Felix: Question: The M4Loc bit
was made up, didn't actually use Moses. Is it something we
could leverage since this is a workflow that does half the
... I'm just wondering if we can use this with Moses.
Milan: I think we could change the M4Loc process to use ITS and it will be very helpful.
Des: Storage Size was an example. Just it get propagated through to the translator?
Yves: Yes. CheckMate doesn't
modify the file. We could allow that.
... For allowed characters, we don't use the schema. We use a subset in Java Regex. I don't intend to support the entire XML regex. It's a dependency we don't want.
... We do everything else with it, but if you use more of a regex than what we can handle, you will get an error.
Jirka: I think there is a Saxon library that might convert this. You should look into it.
Felix: Is there a concrete action following for M4Loc from this?
Milan: It looks much easier now, so we should analyze the new version of these tools.
Yves: You'll get HTML5 support by
going this route.
... We can also add information about the domain. It might be useful for choosing the process in MT.
David: There is a potential to
expand what M4Loc parses. Not just inlines, but the domain
would be an obvious thing. Property bugs could be another
thing. It depends on the MT consumer.
... Asia online could consume property bugs.
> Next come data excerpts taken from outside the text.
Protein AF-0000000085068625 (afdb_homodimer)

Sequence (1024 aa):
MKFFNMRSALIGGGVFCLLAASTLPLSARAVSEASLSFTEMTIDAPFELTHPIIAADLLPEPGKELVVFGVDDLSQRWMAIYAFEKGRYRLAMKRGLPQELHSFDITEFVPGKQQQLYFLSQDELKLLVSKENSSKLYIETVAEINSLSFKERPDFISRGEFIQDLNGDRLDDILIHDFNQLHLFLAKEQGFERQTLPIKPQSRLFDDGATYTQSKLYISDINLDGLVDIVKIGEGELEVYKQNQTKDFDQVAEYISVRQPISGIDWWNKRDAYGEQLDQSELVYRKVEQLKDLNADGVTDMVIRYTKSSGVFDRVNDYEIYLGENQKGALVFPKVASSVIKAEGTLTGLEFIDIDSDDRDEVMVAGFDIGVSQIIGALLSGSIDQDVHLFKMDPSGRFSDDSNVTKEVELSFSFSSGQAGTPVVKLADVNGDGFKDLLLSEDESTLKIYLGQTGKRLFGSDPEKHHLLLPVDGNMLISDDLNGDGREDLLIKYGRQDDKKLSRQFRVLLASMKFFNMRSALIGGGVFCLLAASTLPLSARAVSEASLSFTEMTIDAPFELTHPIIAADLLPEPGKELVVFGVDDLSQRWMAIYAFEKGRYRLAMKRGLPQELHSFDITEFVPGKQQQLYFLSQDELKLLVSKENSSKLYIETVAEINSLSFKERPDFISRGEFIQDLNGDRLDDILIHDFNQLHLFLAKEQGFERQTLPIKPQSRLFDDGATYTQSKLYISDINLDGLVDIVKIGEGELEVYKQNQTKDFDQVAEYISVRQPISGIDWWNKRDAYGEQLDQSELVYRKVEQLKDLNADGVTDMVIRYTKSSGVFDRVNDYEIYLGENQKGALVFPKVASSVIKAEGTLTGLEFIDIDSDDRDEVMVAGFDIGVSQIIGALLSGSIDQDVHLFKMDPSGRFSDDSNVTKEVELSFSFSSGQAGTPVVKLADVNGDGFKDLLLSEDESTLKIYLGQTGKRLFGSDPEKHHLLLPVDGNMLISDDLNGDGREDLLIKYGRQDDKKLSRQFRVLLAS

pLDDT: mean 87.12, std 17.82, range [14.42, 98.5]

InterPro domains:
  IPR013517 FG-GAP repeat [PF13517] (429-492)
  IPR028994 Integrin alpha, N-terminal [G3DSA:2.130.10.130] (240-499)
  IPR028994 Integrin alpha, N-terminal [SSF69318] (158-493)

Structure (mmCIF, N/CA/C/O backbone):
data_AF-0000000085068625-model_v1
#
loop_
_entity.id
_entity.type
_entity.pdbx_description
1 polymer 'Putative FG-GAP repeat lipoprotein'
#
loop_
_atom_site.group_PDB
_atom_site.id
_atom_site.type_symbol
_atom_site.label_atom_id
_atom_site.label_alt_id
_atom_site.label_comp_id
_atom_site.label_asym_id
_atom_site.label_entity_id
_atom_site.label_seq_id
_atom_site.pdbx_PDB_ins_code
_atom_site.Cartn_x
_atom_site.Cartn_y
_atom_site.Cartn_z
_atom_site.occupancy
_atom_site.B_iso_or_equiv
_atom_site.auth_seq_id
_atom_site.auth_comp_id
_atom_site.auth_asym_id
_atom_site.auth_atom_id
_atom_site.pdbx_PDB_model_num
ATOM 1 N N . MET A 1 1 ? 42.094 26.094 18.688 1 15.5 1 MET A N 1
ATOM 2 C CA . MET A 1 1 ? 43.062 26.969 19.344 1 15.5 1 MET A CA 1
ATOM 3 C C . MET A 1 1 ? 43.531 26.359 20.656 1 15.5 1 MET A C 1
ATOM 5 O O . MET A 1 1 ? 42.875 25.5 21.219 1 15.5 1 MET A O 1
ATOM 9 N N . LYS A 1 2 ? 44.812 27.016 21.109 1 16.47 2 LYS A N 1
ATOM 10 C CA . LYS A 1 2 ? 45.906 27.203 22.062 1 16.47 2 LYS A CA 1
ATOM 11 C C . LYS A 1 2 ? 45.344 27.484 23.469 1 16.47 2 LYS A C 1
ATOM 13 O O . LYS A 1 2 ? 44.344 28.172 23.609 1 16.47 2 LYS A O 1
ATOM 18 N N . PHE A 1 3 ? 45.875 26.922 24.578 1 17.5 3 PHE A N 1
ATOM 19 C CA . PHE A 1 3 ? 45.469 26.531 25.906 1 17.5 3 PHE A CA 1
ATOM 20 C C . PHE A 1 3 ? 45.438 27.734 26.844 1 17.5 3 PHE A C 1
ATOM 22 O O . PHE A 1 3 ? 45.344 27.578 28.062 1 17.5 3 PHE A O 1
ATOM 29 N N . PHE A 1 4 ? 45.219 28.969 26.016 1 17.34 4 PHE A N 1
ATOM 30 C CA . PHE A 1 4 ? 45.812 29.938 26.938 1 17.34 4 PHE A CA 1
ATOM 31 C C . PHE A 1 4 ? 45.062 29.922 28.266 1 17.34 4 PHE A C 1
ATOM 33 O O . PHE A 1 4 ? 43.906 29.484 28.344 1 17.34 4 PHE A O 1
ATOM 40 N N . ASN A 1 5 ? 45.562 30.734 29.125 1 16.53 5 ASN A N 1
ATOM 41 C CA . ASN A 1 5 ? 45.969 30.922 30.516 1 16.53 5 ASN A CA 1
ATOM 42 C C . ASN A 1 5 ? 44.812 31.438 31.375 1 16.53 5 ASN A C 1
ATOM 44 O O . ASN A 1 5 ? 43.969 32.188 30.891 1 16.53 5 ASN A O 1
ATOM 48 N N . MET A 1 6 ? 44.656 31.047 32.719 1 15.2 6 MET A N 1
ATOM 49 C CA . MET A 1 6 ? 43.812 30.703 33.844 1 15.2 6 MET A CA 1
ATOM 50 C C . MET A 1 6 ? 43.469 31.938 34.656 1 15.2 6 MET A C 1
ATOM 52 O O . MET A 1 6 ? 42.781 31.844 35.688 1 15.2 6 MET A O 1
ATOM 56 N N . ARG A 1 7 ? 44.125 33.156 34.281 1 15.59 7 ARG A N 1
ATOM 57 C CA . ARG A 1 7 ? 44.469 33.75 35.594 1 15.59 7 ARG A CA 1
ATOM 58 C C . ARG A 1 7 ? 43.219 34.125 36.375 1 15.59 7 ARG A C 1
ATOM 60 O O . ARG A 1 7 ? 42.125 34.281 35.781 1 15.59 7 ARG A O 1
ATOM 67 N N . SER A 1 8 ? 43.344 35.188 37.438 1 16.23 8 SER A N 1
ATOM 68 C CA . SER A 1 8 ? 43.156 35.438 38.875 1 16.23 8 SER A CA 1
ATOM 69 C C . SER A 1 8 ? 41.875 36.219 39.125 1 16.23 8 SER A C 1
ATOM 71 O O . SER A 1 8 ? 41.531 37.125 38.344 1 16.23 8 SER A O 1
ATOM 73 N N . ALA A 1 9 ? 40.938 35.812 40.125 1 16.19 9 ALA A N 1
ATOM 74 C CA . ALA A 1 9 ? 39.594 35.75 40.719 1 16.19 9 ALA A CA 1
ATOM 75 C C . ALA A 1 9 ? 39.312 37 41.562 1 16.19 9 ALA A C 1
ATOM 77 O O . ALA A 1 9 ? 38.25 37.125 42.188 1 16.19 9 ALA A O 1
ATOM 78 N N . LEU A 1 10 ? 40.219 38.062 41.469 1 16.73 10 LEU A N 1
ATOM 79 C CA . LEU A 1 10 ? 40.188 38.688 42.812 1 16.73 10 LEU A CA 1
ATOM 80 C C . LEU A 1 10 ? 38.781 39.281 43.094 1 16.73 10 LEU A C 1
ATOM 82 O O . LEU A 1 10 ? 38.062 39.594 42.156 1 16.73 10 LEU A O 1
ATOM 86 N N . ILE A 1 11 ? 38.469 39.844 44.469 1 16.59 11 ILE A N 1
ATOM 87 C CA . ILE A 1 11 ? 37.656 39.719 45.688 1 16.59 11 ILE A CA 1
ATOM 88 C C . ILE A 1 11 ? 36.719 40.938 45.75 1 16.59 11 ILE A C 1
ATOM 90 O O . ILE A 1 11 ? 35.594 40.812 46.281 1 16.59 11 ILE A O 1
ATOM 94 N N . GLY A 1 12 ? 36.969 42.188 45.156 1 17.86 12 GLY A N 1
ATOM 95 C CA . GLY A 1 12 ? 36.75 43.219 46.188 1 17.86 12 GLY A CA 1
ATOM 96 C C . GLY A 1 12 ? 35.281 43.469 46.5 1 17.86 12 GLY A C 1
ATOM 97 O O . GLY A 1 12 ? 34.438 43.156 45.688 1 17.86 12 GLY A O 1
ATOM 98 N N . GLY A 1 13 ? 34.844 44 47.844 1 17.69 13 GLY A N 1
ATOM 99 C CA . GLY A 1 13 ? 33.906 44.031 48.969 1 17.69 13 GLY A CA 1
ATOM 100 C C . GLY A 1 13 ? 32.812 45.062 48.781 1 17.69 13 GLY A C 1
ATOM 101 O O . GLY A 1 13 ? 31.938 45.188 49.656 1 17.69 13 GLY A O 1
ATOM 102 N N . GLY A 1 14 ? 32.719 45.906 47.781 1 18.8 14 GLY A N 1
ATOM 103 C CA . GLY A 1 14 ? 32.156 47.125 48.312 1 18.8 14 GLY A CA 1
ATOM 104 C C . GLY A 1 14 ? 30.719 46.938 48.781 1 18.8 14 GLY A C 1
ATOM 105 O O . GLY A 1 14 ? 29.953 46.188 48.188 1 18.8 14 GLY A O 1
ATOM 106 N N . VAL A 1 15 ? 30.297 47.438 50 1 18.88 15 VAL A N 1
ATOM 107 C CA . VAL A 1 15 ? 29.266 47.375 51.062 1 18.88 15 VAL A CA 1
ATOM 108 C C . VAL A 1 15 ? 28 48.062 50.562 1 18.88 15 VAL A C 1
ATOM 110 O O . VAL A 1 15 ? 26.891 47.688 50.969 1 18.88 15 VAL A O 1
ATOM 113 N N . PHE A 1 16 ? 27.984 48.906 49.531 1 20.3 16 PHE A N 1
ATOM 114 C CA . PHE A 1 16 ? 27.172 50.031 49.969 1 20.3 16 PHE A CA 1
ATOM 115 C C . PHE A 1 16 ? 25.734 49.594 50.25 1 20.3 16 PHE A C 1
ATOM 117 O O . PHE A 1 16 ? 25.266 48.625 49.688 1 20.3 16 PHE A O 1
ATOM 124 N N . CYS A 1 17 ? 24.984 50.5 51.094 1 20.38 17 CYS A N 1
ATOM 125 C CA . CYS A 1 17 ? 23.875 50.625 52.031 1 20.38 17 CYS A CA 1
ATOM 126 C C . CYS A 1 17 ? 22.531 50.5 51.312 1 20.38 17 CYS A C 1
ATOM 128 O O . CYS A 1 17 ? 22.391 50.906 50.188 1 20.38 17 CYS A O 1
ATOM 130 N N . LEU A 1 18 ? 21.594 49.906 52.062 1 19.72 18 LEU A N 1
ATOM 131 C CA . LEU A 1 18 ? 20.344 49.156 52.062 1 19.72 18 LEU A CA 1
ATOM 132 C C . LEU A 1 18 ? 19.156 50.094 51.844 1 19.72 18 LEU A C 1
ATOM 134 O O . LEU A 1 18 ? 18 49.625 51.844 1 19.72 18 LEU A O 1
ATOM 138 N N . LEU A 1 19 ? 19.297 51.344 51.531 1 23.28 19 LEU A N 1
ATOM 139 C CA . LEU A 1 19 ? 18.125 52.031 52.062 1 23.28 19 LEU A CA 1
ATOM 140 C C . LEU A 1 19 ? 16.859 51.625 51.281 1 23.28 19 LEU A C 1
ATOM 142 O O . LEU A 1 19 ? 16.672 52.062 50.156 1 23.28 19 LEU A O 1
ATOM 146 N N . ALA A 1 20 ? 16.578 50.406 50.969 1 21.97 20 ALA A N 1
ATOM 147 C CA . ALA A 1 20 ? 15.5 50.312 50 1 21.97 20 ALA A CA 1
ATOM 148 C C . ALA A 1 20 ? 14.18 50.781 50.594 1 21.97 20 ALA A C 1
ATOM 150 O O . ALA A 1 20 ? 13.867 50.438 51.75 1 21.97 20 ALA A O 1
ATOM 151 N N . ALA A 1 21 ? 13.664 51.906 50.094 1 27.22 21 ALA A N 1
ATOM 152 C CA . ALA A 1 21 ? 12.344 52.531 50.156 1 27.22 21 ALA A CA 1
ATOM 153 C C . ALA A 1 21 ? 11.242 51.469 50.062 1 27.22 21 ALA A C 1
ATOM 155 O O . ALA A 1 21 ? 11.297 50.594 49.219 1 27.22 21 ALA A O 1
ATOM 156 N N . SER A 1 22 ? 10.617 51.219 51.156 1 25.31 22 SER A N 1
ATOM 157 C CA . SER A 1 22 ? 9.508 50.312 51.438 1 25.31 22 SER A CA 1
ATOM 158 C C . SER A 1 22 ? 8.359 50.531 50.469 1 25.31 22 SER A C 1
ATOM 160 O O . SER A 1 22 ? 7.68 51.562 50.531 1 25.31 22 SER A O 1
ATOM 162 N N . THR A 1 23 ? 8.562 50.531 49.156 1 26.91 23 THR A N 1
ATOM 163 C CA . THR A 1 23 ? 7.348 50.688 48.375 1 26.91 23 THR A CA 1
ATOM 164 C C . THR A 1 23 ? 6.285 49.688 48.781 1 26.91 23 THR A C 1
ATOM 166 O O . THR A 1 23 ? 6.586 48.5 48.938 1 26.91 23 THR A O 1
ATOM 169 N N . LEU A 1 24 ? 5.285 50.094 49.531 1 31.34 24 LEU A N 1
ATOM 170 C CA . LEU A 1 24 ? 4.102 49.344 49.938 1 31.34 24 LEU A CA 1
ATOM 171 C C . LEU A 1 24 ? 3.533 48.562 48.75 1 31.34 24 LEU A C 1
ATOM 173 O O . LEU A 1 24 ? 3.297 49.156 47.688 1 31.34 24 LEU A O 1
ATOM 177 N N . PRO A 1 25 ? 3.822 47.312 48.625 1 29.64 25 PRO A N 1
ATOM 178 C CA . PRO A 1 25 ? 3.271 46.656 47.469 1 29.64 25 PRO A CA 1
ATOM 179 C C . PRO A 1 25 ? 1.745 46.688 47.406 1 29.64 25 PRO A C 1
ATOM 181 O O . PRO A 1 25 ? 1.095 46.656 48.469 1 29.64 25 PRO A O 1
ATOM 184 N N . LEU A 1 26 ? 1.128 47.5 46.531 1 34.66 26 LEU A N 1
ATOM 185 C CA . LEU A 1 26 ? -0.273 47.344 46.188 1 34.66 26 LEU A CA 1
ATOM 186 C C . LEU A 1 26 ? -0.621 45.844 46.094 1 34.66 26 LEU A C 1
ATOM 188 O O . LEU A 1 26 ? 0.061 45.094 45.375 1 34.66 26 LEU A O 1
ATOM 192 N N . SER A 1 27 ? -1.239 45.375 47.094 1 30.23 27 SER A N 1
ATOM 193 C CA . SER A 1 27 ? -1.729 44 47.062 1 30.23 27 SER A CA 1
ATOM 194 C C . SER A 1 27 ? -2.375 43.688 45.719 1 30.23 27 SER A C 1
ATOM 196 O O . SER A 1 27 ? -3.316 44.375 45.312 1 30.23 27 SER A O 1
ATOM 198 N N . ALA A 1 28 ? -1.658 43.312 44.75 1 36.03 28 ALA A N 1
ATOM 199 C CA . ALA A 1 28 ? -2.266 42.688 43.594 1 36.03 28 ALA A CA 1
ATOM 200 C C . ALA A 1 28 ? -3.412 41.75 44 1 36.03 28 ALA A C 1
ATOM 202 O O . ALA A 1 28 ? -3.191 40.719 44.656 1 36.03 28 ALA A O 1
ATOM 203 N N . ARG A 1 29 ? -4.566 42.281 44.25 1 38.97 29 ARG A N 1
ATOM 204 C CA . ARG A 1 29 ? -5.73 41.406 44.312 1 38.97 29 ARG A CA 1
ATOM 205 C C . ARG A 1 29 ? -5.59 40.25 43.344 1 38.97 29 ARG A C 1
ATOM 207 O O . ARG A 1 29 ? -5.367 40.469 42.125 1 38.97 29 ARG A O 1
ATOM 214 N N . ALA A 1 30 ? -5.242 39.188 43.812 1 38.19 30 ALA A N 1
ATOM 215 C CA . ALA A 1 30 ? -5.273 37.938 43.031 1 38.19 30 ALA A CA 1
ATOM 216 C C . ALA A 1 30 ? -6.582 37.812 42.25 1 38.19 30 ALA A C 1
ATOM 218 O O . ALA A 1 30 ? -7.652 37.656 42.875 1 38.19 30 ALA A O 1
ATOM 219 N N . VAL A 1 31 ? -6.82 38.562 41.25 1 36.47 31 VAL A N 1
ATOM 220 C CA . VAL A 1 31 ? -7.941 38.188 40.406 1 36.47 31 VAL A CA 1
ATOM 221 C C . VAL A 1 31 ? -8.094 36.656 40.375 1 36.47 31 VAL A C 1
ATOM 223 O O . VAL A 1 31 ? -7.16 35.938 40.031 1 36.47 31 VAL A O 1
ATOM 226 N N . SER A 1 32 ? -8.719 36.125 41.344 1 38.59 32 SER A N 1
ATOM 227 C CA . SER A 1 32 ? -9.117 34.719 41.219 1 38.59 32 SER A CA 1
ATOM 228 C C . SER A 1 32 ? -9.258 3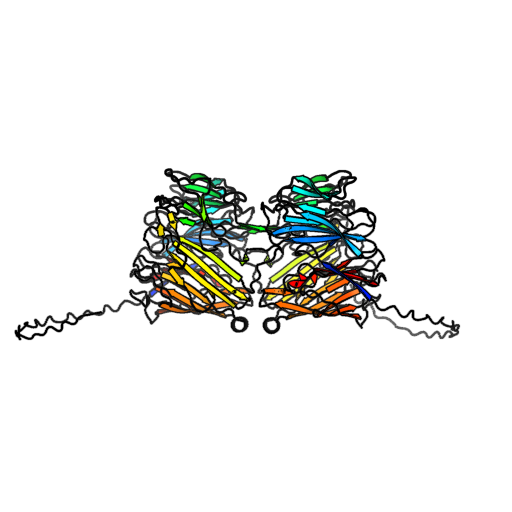4.312 39.75 1 38.59 32 SER A C 1
ATOM 230 O O . SER A 1 32 ? -10.07 34.875 39 1 38.59 32 SER A O 1
ATOM 232 N N . GLU A 1 33 ? -8.234 34.094 39.031 1 46.84 33 GLU A N 1
ATOM 233 C CA . GLU A 1 33 ? -8.25 33.625 37.656 1 46.84 33 GLU A CA 1
ATOM 234 C C . GLU A 1 33 ? -9.477 32.75 37.375 1 46.84 33 GLU A C 1
ATOM 236 O O . GLU A 1 33 ? -9.711 31.766 38.094 1 46.84 33 GLU A O 1
ATOM 241 N N . ALA A 1 34 ? -10.578 33.219 37.094 1 56.09 34 ALA A N 1
ATOM 242 C CA . ALA A 1 34 ? -11.812 32.531 36.688 1 56.09 34 ALA A CA 1
ATOM 243 C C . ALA A 1 34 ? -11.508 31.219 36 1 56.09 34 ALA A C 1
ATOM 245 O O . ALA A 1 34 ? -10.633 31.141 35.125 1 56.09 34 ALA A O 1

It would be nice to add terminology and entity markup in M4Loc.
Declan: We might be able to releverage some of the M4Loc stuff in what we are doing to avoid duplication of effort.
David: It would be great if you could consume it.
Felix: You don't need a separate filter for translate from Okapi as long as you can consume it.
David: Yves is working on the XLIFF 2.0 library, which will make switching easy when the time comes for it.
Yves: We do have some XLIFF 2.0 stuff done. But we don't want to fall back on everyone using Okapi because we need several implementations. It helps make the standard better by seeing what problems they run into. It is important to have multiple implementations.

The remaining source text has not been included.